The children’s wellbeing and schools bill aims to deliver important changes to the education sector, but it risks missing its mark unless policymakers work closely with the people on the front line.
In the Edurio Policy Scan we published last week, 123 school trust CEOs have flagged important considerations for the schools bill to help, not hinder, school improvement.
Their feedback reflects a nuanced picture that reaches beyond “for” and “against” the bill.
Two thirds say that at least one of the proposed changes will impact their trust negatively.
Less than a third (29 per cent) say that any of the provisions will have a positive impact on their school improvement work as they stand, though a similar number believes that some of the provisions might have a positive effect with revisions.
1. Fully fund reforms – or things could get worse
A recurring concern among CEOs is that funding might not match up the bill’s ambition. A prime example is free breakfast clubs in primaries. Many CEOs support the principle, but stress it must be fully funded to succeed.
As one leader explains: “It needs to be fully funded to be affordable – based on current figures, it is not affordable for our trust.”
Reflecting on the bill as a whole, another warns: “We all want to do our very best for our children and families, but unless funding is fair, and covers the increased costs imposed by the government, the situation simply worsens.”
2. QTS change could block trusts ‘growing their own’ teachers
Proposals to require qualified teacher status are aligned with trust priorities in principle – high-quality teaching is every school’s goal.
But teacher recruitment and retention is under severe strain. Trusts’ efforts to “grow their own” teachers could be blocked by an inflexible need for QTS.
According to one CEO: “Some of our teachers start out as teaching assistants or other support roles and are developed and encouraged to become qualified teachers through having opportunities to teach prior to gaining their qualifications.”
In small and rural schools or subjects like music, design and technology, and MFL, leaders say they rely on specialists who do not yet hold QTS.
Ending flexible pathways risks worsening existing staff shortages.
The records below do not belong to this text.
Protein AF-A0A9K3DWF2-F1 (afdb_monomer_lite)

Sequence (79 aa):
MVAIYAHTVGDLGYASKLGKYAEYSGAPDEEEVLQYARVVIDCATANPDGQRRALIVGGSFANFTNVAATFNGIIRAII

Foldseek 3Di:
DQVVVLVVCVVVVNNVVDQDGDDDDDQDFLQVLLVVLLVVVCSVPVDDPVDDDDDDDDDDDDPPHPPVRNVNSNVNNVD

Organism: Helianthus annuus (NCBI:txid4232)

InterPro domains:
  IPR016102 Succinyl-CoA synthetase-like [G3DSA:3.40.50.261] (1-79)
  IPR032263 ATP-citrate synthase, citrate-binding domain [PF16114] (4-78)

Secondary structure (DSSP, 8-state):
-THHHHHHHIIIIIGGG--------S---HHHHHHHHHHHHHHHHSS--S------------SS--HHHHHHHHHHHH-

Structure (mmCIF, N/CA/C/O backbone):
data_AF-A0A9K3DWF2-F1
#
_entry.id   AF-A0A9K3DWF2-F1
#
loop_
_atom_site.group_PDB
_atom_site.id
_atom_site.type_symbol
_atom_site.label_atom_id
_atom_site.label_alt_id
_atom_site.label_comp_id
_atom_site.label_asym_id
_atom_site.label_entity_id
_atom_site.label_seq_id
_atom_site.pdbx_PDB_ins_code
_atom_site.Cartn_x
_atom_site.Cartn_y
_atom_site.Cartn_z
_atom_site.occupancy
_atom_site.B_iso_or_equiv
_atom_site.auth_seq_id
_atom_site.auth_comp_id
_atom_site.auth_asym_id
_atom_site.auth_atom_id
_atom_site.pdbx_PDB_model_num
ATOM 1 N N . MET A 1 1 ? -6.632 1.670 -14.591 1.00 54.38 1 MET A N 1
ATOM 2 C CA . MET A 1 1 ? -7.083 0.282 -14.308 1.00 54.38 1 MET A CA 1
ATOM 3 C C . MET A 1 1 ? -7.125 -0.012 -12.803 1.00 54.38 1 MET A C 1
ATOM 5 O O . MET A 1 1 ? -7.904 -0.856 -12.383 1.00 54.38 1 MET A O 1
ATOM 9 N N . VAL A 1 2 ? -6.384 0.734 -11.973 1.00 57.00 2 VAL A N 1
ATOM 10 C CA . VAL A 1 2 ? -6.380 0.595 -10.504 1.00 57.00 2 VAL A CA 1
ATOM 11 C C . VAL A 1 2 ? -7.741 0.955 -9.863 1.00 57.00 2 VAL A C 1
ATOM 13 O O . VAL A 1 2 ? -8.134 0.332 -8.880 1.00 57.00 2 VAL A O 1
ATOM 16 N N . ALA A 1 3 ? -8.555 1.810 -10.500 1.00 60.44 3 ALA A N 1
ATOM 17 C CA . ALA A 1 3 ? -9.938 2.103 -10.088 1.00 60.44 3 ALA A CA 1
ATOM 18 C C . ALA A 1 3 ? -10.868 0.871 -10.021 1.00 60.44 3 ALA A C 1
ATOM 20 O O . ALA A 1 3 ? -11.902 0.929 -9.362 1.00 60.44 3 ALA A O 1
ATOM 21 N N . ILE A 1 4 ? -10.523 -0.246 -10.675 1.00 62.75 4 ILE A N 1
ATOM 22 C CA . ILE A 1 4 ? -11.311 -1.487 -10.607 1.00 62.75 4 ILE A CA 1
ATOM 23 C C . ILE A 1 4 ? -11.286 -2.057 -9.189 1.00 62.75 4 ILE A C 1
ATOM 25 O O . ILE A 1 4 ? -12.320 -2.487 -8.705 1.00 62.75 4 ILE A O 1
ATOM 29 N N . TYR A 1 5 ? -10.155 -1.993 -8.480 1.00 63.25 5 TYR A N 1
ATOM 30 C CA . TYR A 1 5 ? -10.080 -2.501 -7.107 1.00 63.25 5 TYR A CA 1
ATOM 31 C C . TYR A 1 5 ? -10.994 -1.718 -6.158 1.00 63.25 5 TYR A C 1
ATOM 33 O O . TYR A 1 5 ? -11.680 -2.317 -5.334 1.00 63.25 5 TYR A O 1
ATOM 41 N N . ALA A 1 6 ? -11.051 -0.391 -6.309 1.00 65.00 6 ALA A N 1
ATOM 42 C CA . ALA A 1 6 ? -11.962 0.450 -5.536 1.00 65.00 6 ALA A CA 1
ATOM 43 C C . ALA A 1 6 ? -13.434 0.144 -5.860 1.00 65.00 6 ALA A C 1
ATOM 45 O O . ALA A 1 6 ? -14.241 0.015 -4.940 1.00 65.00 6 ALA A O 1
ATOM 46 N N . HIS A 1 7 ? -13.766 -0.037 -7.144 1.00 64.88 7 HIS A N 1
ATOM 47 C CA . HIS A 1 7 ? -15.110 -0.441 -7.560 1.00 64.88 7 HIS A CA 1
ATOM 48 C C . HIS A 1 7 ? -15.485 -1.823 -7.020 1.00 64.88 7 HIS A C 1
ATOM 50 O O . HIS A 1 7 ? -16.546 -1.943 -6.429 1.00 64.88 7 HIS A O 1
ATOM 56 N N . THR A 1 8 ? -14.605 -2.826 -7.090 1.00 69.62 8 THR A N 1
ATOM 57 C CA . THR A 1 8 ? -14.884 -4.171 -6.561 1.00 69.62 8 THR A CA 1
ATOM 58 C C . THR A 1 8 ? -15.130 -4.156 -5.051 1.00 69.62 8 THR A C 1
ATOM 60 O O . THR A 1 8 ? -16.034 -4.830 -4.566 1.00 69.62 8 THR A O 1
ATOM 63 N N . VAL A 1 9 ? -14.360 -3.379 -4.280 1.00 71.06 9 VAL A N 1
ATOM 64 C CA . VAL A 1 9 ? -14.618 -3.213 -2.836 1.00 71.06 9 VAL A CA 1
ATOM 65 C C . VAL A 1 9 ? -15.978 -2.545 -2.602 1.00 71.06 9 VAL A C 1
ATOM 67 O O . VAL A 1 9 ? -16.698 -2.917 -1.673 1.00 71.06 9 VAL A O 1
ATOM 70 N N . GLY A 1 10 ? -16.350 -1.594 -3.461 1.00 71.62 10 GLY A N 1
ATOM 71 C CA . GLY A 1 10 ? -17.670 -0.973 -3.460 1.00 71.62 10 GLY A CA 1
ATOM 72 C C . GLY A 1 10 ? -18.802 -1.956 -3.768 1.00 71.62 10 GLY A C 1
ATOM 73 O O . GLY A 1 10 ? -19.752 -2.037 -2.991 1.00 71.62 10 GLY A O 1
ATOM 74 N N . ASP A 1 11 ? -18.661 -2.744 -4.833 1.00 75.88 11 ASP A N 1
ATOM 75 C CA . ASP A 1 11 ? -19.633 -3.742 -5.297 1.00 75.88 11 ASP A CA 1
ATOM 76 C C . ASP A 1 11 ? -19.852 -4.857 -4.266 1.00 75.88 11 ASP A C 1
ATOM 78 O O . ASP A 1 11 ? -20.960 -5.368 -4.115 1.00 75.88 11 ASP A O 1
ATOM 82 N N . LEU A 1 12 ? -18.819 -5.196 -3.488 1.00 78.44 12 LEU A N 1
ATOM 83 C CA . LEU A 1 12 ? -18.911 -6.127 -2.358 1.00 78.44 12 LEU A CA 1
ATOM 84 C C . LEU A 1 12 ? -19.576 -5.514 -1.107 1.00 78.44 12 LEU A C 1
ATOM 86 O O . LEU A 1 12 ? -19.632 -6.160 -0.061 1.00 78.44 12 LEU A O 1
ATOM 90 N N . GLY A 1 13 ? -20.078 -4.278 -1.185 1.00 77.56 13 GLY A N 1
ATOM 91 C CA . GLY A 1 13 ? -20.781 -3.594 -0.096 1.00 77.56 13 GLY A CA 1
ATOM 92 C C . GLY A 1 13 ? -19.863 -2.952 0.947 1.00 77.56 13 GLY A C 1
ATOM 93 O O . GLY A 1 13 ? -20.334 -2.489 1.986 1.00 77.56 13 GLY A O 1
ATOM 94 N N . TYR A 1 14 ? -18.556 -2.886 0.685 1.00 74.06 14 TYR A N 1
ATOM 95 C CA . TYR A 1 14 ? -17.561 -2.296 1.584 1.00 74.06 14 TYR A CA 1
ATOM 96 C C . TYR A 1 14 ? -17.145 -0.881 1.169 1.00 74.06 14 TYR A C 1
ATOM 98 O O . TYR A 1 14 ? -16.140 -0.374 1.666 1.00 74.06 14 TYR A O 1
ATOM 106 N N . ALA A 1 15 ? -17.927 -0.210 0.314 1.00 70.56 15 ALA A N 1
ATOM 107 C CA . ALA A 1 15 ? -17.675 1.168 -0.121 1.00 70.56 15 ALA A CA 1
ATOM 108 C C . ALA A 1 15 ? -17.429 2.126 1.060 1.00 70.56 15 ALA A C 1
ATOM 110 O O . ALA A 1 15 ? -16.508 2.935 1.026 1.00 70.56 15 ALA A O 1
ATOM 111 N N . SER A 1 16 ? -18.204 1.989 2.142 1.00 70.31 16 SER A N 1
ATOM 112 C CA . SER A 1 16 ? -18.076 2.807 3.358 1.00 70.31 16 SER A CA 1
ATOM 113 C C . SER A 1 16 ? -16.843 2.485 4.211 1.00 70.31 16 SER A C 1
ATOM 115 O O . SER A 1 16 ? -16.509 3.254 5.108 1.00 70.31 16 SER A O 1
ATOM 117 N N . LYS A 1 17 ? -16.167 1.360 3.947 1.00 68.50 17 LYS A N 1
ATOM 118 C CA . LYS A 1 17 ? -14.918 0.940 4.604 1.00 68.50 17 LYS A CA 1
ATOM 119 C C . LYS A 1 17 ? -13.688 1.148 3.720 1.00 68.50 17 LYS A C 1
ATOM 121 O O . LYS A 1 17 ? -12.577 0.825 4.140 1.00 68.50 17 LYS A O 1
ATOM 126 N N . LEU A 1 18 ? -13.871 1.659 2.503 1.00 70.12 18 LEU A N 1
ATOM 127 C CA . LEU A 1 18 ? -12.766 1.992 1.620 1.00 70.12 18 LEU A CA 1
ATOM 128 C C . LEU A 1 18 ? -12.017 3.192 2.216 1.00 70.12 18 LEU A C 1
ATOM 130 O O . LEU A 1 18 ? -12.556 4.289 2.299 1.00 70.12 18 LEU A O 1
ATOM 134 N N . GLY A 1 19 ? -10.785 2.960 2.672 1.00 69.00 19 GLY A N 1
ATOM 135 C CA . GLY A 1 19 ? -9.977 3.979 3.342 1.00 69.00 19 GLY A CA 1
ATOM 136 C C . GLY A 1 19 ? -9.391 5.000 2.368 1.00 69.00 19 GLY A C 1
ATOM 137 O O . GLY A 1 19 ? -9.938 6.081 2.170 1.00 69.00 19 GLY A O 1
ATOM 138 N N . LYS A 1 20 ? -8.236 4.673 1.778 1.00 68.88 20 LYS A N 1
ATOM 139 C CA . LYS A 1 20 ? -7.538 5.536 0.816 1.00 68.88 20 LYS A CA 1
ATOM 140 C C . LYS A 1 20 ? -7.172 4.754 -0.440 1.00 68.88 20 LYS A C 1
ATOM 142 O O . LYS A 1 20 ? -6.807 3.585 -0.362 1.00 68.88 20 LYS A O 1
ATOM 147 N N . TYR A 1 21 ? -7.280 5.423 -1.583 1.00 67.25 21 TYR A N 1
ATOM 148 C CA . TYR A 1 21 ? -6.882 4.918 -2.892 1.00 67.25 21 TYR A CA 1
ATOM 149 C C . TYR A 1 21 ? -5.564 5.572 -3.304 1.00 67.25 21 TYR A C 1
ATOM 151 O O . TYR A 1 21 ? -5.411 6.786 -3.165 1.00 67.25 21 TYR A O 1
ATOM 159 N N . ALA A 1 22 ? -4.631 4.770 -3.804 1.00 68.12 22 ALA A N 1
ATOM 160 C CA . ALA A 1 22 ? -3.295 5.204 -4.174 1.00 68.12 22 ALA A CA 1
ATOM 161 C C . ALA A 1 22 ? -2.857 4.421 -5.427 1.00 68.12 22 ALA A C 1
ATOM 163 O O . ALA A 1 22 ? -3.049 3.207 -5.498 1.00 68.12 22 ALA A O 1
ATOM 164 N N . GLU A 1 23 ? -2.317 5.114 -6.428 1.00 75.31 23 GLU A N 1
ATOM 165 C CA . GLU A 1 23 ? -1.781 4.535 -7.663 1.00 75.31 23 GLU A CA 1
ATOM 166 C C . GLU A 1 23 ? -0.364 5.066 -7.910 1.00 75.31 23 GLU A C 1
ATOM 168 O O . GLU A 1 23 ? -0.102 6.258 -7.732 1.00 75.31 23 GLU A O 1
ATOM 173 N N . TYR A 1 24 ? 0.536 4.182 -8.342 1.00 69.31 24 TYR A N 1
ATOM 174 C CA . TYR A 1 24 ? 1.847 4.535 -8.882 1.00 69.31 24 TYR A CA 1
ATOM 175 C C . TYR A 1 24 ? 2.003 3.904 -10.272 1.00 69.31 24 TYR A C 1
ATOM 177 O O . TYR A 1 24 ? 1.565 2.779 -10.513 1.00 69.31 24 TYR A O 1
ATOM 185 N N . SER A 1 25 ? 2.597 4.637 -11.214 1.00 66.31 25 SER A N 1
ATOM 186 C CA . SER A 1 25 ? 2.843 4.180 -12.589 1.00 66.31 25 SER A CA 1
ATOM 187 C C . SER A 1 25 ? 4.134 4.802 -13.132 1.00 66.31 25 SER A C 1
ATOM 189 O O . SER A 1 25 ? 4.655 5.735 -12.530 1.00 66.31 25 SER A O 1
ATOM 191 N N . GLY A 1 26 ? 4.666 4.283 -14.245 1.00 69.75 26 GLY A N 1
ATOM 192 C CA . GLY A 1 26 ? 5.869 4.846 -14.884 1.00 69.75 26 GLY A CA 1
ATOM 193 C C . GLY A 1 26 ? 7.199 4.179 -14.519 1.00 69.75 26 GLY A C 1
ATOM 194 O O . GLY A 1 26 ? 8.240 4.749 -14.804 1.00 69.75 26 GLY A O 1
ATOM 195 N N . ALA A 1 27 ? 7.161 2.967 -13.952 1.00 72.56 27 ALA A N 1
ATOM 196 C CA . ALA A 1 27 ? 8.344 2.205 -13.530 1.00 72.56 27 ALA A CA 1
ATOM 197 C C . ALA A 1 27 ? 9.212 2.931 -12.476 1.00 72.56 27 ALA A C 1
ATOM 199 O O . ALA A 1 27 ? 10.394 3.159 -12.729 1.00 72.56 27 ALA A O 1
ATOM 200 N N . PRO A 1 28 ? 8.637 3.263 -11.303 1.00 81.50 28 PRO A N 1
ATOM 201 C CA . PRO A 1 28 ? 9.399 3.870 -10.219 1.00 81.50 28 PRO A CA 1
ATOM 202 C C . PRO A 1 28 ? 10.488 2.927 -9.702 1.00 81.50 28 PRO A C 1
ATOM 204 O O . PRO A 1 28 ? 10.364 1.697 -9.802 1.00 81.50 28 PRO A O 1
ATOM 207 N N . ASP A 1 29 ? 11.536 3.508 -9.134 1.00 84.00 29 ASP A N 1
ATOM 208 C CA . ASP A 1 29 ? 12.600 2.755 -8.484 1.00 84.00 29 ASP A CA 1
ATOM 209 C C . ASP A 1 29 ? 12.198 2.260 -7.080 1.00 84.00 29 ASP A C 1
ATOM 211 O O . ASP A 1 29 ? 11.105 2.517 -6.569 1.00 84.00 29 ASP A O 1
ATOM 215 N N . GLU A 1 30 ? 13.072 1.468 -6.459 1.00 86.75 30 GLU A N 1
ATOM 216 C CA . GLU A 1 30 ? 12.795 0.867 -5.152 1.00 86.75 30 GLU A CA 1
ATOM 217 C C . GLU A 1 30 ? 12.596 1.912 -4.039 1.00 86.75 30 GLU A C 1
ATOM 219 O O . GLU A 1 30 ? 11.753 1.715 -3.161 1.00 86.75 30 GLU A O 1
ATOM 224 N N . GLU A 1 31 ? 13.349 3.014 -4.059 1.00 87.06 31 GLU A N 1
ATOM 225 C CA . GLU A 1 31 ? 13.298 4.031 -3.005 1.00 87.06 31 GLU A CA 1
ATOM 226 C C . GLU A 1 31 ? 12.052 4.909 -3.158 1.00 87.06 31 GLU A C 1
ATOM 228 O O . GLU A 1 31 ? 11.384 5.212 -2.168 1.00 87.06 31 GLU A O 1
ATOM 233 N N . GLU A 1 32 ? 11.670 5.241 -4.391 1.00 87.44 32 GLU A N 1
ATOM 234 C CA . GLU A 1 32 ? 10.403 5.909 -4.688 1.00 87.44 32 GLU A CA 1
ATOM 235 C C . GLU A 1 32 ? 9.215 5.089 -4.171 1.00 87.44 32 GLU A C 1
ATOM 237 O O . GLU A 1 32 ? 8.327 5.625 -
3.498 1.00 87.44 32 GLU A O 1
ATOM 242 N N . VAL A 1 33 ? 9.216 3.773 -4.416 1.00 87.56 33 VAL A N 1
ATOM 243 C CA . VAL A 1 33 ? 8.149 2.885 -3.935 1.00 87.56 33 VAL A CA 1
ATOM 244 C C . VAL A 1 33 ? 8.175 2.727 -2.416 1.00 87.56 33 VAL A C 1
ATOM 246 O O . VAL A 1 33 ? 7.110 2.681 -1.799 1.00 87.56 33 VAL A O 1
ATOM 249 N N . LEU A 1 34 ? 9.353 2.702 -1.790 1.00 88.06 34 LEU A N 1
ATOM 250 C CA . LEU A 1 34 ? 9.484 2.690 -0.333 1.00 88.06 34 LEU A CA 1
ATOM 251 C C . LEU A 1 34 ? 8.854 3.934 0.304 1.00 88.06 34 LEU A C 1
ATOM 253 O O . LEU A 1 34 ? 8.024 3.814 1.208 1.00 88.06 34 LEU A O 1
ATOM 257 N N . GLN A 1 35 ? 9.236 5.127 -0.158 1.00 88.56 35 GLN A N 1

3. Reforms could cause problems for SEND schools
The bill’s moves towards uniformity in curriculum, staff pay, and other areas have a logic that appeals to some CEOs, but many worry that the provisions will fail to accommodate the diversity of pupils’ needs.
One special trust CEO explains: “We need flexibility to be able to design the curriculum to meet the aspirational outcomes for our young people – for some this will be level 2 qualifications, for some it will be full-time employment, for others it will be to have greater autonomy over their lives and so less reliance on others.”
Another warns that: “Finding teachers who want to work in the SEND world is very challenging.
“We use qualified teachers where we can and have unqualified on teacher training courses, however, we would have difficulty filling all vacancies without unqualified teachers.”
4. Support for reform aims, but do they join up?
Many participants of the Policy Scan emphasise they support the bill’s aims, seeing considerable value in raising teacher standards, extending school provision and ensuring consistency in accountability.
Their overriding concern is that individual provisions appear disconnected from a longer-term strategy.
One CEO cautions: “All of these things are piecemeal and lack an overall strategy. As they are all bolted together, they lack coherency and are in danger of far out-stripping the capacity and resources required to properly implement.”
Others question the erosion of academy freedoms that have helped drive improvements in the sector
“The incremental legislation specifically on academies runs the risk of eroding a spirit of innovation, of stifling locally creative ways of addressing barriers and challenges,” one trust leader said.
5. Listen to trust leaders to get bill right
Their central plea is for policymakers to refine the bill so that it fits the lived realities on the ground and preserves the innovative potential of academies.
These trust leaders will be the ones turning policy into tangible practice. By collaborating with them, the government can shift the bill from well-intentioned legislation with risks of unintended circumstances to a true vehicle for improvement across all schools.